Packt Publishing Pvt. Ltd.

Engineering Lakehouses Using Open Table Formats

Original price was: $49.99.Current price is: $4.99.

Master engineering lakehouses open formats to build scalable analytics platforms using modern table formats and unified data architectures.

GOLD Membership – Just $49 for 31 Days
Get unlimited downloads. To purchase a subscription, click here. Gold Membership

Additional information

Additional information

Authors

(DIPANKAR. GOVINDARAJAN MAZUMDAR (VINOTH.))

Publisher

Packt Publishing Pvt Ltd

Published On

0101-01-01

Language

English

File Format

PDF

File Size

3.56 MB

Rating

⭐️⭐️⭐️⭐️⭐️ 4.77

Description

Engineering Lakehouses Using Open Table Formats – Modern Data Lakehouse Architecture

Engineering Lakehouses Using Open Table Formats is a comprehensive, hands-on course designed to teach data engineers and analytics professionals how to build scalable, reliable, and high-performance lakehouse architectures using open standards. This introduction is optimized to serve as a powerful meta description while clearly communicating the course’s practical focus and industry relevance.

Course Overview

The lakehouse architecture bridges the gap between traditional data warehouses and modern data lakes. In this course, you will learn how to design, implement, and optimize a lakehouse using open table formats that enable ACID transactions, schema evolution, time travel, and high-performance analytics on cloud object storage.

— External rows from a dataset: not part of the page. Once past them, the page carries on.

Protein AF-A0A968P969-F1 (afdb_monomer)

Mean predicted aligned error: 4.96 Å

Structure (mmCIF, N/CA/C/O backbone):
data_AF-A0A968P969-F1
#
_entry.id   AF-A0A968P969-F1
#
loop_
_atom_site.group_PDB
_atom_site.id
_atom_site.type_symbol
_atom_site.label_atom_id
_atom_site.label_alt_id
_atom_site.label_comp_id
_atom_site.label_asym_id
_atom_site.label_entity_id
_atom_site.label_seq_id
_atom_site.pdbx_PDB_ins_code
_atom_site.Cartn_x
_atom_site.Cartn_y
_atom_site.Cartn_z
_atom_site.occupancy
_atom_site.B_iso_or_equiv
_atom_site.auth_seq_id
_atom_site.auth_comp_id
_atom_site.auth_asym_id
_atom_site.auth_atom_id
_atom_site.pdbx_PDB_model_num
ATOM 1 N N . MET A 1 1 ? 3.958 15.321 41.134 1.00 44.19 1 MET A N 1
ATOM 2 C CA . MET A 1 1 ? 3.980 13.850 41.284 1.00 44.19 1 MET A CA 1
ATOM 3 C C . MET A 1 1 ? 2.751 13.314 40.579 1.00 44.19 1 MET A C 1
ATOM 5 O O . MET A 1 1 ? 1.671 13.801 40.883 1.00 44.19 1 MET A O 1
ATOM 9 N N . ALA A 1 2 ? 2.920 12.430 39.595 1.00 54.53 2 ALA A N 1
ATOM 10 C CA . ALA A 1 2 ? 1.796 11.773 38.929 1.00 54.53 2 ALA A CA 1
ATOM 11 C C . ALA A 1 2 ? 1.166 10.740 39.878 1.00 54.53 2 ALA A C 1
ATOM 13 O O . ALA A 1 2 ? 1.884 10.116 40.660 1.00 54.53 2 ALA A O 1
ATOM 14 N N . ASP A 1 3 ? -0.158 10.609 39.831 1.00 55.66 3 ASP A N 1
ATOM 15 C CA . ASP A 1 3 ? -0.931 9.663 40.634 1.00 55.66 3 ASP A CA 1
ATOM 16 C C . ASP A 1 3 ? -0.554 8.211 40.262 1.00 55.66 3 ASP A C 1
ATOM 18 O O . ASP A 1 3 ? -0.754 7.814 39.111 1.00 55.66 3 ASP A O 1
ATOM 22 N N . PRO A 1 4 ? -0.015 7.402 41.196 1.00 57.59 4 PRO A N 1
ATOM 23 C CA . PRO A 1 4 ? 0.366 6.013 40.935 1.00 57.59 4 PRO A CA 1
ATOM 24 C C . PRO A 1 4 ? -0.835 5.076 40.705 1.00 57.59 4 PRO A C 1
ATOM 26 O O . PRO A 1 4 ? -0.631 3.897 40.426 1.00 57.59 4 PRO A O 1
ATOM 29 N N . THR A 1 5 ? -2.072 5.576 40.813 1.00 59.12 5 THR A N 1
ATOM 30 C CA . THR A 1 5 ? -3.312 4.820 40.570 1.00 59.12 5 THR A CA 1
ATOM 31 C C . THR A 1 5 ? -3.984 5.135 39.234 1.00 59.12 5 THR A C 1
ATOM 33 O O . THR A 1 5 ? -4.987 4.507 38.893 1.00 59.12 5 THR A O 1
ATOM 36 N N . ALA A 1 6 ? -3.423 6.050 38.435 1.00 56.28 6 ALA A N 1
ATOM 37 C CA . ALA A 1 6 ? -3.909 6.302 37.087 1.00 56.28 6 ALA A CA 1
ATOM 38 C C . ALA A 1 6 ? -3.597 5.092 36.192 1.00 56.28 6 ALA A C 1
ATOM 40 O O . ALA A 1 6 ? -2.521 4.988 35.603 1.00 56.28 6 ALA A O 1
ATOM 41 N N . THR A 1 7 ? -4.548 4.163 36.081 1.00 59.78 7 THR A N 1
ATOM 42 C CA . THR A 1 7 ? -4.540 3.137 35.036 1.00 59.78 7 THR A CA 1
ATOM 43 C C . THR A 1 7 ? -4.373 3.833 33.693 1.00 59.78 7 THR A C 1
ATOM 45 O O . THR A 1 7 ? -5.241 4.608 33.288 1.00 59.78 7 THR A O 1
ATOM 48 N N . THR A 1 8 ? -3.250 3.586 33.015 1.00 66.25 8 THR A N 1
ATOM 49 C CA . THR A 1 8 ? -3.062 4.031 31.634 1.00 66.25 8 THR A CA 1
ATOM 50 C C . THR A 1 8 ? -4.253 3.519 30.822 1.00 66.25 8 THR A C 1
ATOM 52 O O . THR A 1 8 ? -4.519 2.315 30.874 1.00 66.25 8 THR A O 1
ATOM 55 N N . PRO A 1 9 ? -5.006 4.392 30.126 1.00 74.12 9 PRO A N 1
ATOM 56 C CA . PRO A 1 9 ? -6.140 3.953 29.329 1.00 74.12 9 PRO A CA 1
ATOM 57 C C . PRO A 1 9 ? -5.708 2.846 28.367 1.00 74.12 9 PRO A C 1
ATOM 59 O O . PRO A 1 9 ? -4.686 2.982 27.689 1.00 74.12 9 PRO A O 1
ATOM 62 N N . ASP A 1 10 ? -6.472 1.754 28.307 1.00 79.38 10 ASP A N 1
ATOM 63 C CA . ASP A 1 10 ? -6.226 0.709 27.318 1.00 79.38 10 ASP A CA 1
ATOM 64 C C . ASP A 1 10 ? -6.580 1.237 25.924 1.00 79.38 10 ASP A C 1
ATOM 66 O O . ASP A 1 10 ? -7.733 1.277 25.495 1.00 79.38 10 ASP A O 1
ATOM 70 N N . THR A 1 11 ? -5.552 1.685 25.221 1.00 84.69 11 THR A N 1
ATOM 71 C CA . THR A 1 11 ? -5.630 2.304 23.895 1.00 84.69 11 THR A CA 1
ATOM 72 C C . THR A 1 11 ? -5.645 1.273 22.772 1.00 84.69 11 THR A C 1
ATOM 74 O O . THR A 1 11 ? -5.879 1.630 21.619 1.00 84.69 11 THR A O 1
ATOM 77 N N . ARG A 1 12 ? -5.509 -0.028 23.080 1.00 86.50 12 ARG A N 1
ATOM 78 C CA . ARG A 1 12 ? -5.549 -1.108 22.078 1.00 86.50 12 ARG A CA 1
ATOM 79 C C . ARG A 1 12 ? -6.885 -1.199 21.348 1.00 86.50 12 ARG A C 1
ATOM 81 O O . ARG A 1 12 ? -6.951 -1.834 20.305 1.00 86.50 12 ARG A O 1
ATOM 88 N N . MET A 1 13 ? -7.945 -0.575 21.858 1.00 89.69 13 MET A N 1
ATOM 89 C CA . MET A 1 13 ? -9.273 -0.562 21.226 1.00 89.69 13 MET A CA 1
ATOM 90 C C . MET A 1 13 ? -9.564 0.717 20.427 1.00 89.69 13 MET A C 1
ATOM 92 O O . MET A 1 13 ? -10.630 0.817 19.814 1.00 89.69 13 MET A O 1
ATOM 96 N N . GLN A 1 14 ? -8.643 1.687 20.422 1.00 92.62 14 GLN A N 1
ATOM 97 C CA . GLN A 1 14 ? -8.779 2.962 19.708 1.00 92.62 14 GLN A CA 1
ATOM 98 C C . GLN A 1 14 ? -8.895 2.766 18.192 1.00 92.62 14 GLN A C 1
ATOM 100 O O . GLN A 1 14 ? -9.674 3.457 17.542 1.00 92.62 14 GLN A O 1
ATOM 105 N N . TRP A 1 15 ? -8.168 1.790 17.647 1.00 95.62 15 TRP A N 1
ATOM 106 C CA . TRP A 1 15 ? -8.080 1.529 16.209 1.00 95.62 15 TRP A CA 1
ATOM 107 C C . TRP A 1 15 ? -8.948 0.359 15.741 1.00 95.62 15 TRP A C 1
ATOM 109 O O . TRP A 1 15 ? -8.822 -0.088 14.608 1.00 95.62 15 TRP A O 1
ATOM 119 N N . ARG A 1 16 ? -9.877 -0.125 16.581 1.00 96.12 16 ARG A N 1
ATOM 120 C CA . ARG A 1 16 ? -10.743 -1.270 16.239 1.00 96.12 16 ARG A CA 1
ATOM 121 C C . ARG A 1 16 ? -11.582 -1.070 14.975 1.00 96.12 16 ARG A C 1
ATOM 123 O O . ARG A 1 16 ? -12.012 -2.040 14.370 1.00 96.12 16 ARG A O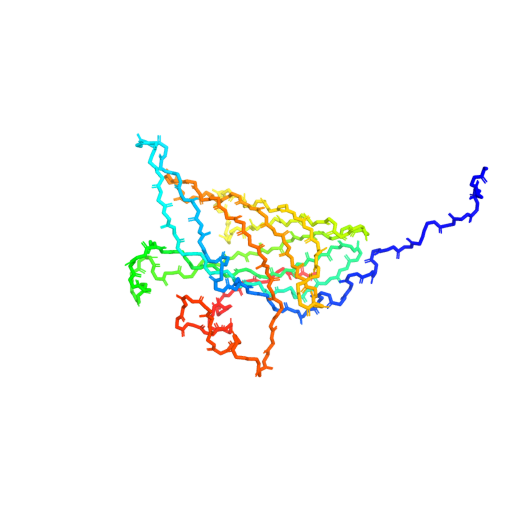 1
ATOM 130 N N . TRP A 1 17 ? -11.837 0.187 14.619 1.00 96.44 17 TRP A N 1
ATOM 131 C CA . TRP A 1 17 ? -12.605 0.574 13.439 1.00 96.44 17 TRP A CA 1
ATOM 132 C C . TRP A 1 17 ? -11.857 0.305 12.126 1.00 96.44 17 TRP A C 1
ATOM 134 O O . TRP A 1 17 ? -12.475 0.391 11.076 1.00 96.44 17 TRP A O 1
ATOM 144 N N . LEU A 1 18 ? -10.560 -0.028 12.174 1.00 97.44 18 LEU A N 1
ATOM 145 C CA . LEU A 1 18 ? -9.797 -0.453 10.999 1.00 97.44 18 LEU A CA 1
ATOM 146 C C . LEU A 1 18 ? -10.284 -1.791 10.429 1.00 97.44 18 LEU A C 1
ATOM 148 O O . LEU A 1 18 ? -9.990 -2.087 9.279 1.00 97.44 18 LEU A O 1
ATOM 152 N N . ALA A 1 19 ? -10.991 -2.617 11.203 1.00 97.88 19 ALA A N 1
ATOM 153 C CA . ALA A 1 19 ? -11.542 -3.859 10.672 1.00 97.88 19 ALA A CA 1
ATOM 154 C C . ALA A 1 19 ? -12.573 -3.582 9.565 1.00 97.88 19 ALA A C 1
ATOM 156 O O . ALA A 1 19 ? -13.416 -2.701 9.718 1.00 97.88 19 ALA A O 1
ATOM 157 N N . ASP A 1 20 ? -12.508 -4.380 8.500 1.00 98.12 20 ASP A N 1
ATOM 158 C CA . ASP A 1 20 ? -13.339 -4.288 7.294 1.00 98.12 20 ASP A CA 1
ATOM 159 C C . ASP A 1 20 ? -13.221 -2.924 6.591 1.00 98.12 20 ASP A C 1
ATOM 161 O O . ASP A 1 20 ? -14.201 -2.243 6.284 1.00 98.12 20 ASP A O 1
ATOM 165 N N . THR A 1 21 ? -11.977 -2.480 6.379 1.00 98.69 21 THR A N 1
ATOM 166 C CA . THR A 1 21 ? -11.679 -1.222 5.680 1.00 98.69 21 THR A CA 1
ATOM 167 C C . THR A 1 21 ? -10.724 -1.425 4.511 1.00 98.69 21 THR A C 1
ATOM 169 O O . THR A 1 21 ? -9.808 -2.250 4.571 1.00 98.69 21 THR A O 1
ATOM 172 N N . TYR A 1 22 ? -10.927 -0.639 3.453 1.00 98.81 22 TYR A N 1
ATOM 173 C CA . TYR A 1 22 ? -10.148 -0.703 2.221 1.00 98.81 22 TYR A CA 1
ATOM 174 C C . TYR A 1 22 ? -9.352 0.577 2.037 1.00 98.81 22 TYR A C 1
ATOM 176 O O . TYR A 1 22 ? -9.843 1.668 2.331 1.00 98.81 22 TYR A O 1
ATOM 184 N N . TRP A 1 23 ? -8.129 0.439 1.546 1.00 98.81 23 TRP A N 1
ATOM 185 C CA . TRP A 1 23 ? -7.177 1.533 1.439 1.00 98.81 23 TRP A CA 1
ATOM 186 C C . TRP A 1 23 ? -6.459 1.479 0.103 1.00 98.81 23 TRP A C 1
ATOM 188 O O . TRP A 1 23 ? -6.170 0.388 -0.382 1.00 98.81 23 TRP A O 1
ATOM 198 N N . TYR A 1 24 ? -6.160 2.636 -0.476 1.00 98.81 24 TYR A N 1
ATOM 199 C CA . TYR A 1 24 ? -5.491 2.747 -1.771 1.00 98.81 24 TYR A CA 1
ATOM 200 C C . TYR A 1 24 ? -4.472 3.889 -1.780 1.00 98.81 24 TYR A C 1
ATOM 202 O O . TYR A 1 24 ? -4.580 4.830 -0.984 1.00 98.81 24 TYR A O 1
ATOM 210 N N . VAL A 1 25 ? -3.518 3.827 -2.711 1.00 98.69 25 VAL A N 1
ATOM 211 C CA . VAL A 1 25 ? -2.549 4.904 -2.945 1.00 98.69 25 VAL A CA 1
ATOM 212 C C . VAL A 1 25 ? -3.198 5.988 -3.822 1.00 98.69 25 VAL A C 1
ATOM 214 O O . VAL A 1 25 ? -3.618 5.705 -4.952 1.00 98.69 25 VAL A O 1
ATOM 217 N N . PRO A 1 26 ? -3.307 7.246 -3.358 1.00 97.94 26 PRO A N 1
ATOM 218 C CA . PRO A 1 26 ? -3.841 8.333 -4.160 1.00 97.94 26 PRO A CA 1
ATOM 219 C C . PRO A 1 26 ? -2.849 8.747 -5.252 1.00 97.94 26 PRO A C 1
ATOM 221 O O . PRO A 1 26 ? -1.640 8.578 -5.127 1.00 97.94 26 PRO A O 1
ATOM 224 N N . LYS A 1 27 ? -3.361 9.376 -6.318 1.00 97.31 27 LYS A N 1
ATOM 225 C CA . LYS A 1 27 ? -2.567 9.767 -7.499 1.00 97.31 27 LYS A CA 1
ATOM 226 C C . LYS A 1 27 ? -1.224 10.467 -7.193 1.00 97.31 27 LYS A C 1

You will gain practical experience working with widely adopted open table technologies and understand how they solve real-world challenges such as data reliability, concurrency, streaming ingestion, and governance. The course emphasizes vendor-neutral, open standards to ensure long-term flexibility and scalability in enterprise data environments.

What You’ll Learn

  • Core principles behind lakehouse architecture
  • Differences between data lakes, warehouses, and lakehouses
  • Implementing ACID transactions on data lakes
  • Schema enforcement and schema evolution strategies
  • Partitioning, indexing, and performance optimization techniques
  • Batch and streaming data ingestion workflows
  • Data governance, versioning, and time travel capabilities
  • Best practices for cloud-native lakehouse deployments

Description: Engineering Lakehouses Using Open Table Formats

This course provides deep technical insight into open table formats such as Apache Iceberg, Delta Lake, and Apache Hudi, explaining how they enable reliable analytics directly on cloud storage systems. You will explore how metadata layers work, how query engines interact with open table formats, and how to optimize workloads for analytics and machine learning use cases.

Through practical demonstrations and architectural design patterns, you will learn to build production-ready lakehouse systems capable of handling large-scale structured and semi-structured data. The course also covers data compaction, concurrency control, snapshot management, and cost optimization strategies.

Requirements

  • Basic understanding of databases and SQL
  • Familiarity with data engineering concepts
  • Some exposure to cloud platforms (AWS, Azure, or GCP) is helpful but not mandatory

Who This Course Is For

  • Data engineers building modern analytics platforms
  • Cloud architects designing scalable data systems
  • Analytics engineers and data platform teams
  • Professionals transitioning from traditional data warehouses to lakehouses

Explore These Valuable Resources

Explore Related Courses

By completing this course, you will be equipped with the architectural knowledge and practical skills required to engineer modern lakehouse solutions using open table formats—empowering your organization with scalable, cost-effective, and future-ready data infrastructure.

Additional information

Authors

(DIPANKAR. GOVINDARAJAN MAZUMDAR (VINOTH.))

Publisher

Packt Publishing Pvt Ltd

Published On

0101-01-01

Language

English

File Format

PDF

File Size

3.56 MB

Rating

⭐️⭐️⭐️⭐️⭐️ 4.77

Reviews

There are no reviews yet.

Only logged in customers who have purchased this product may leave a review.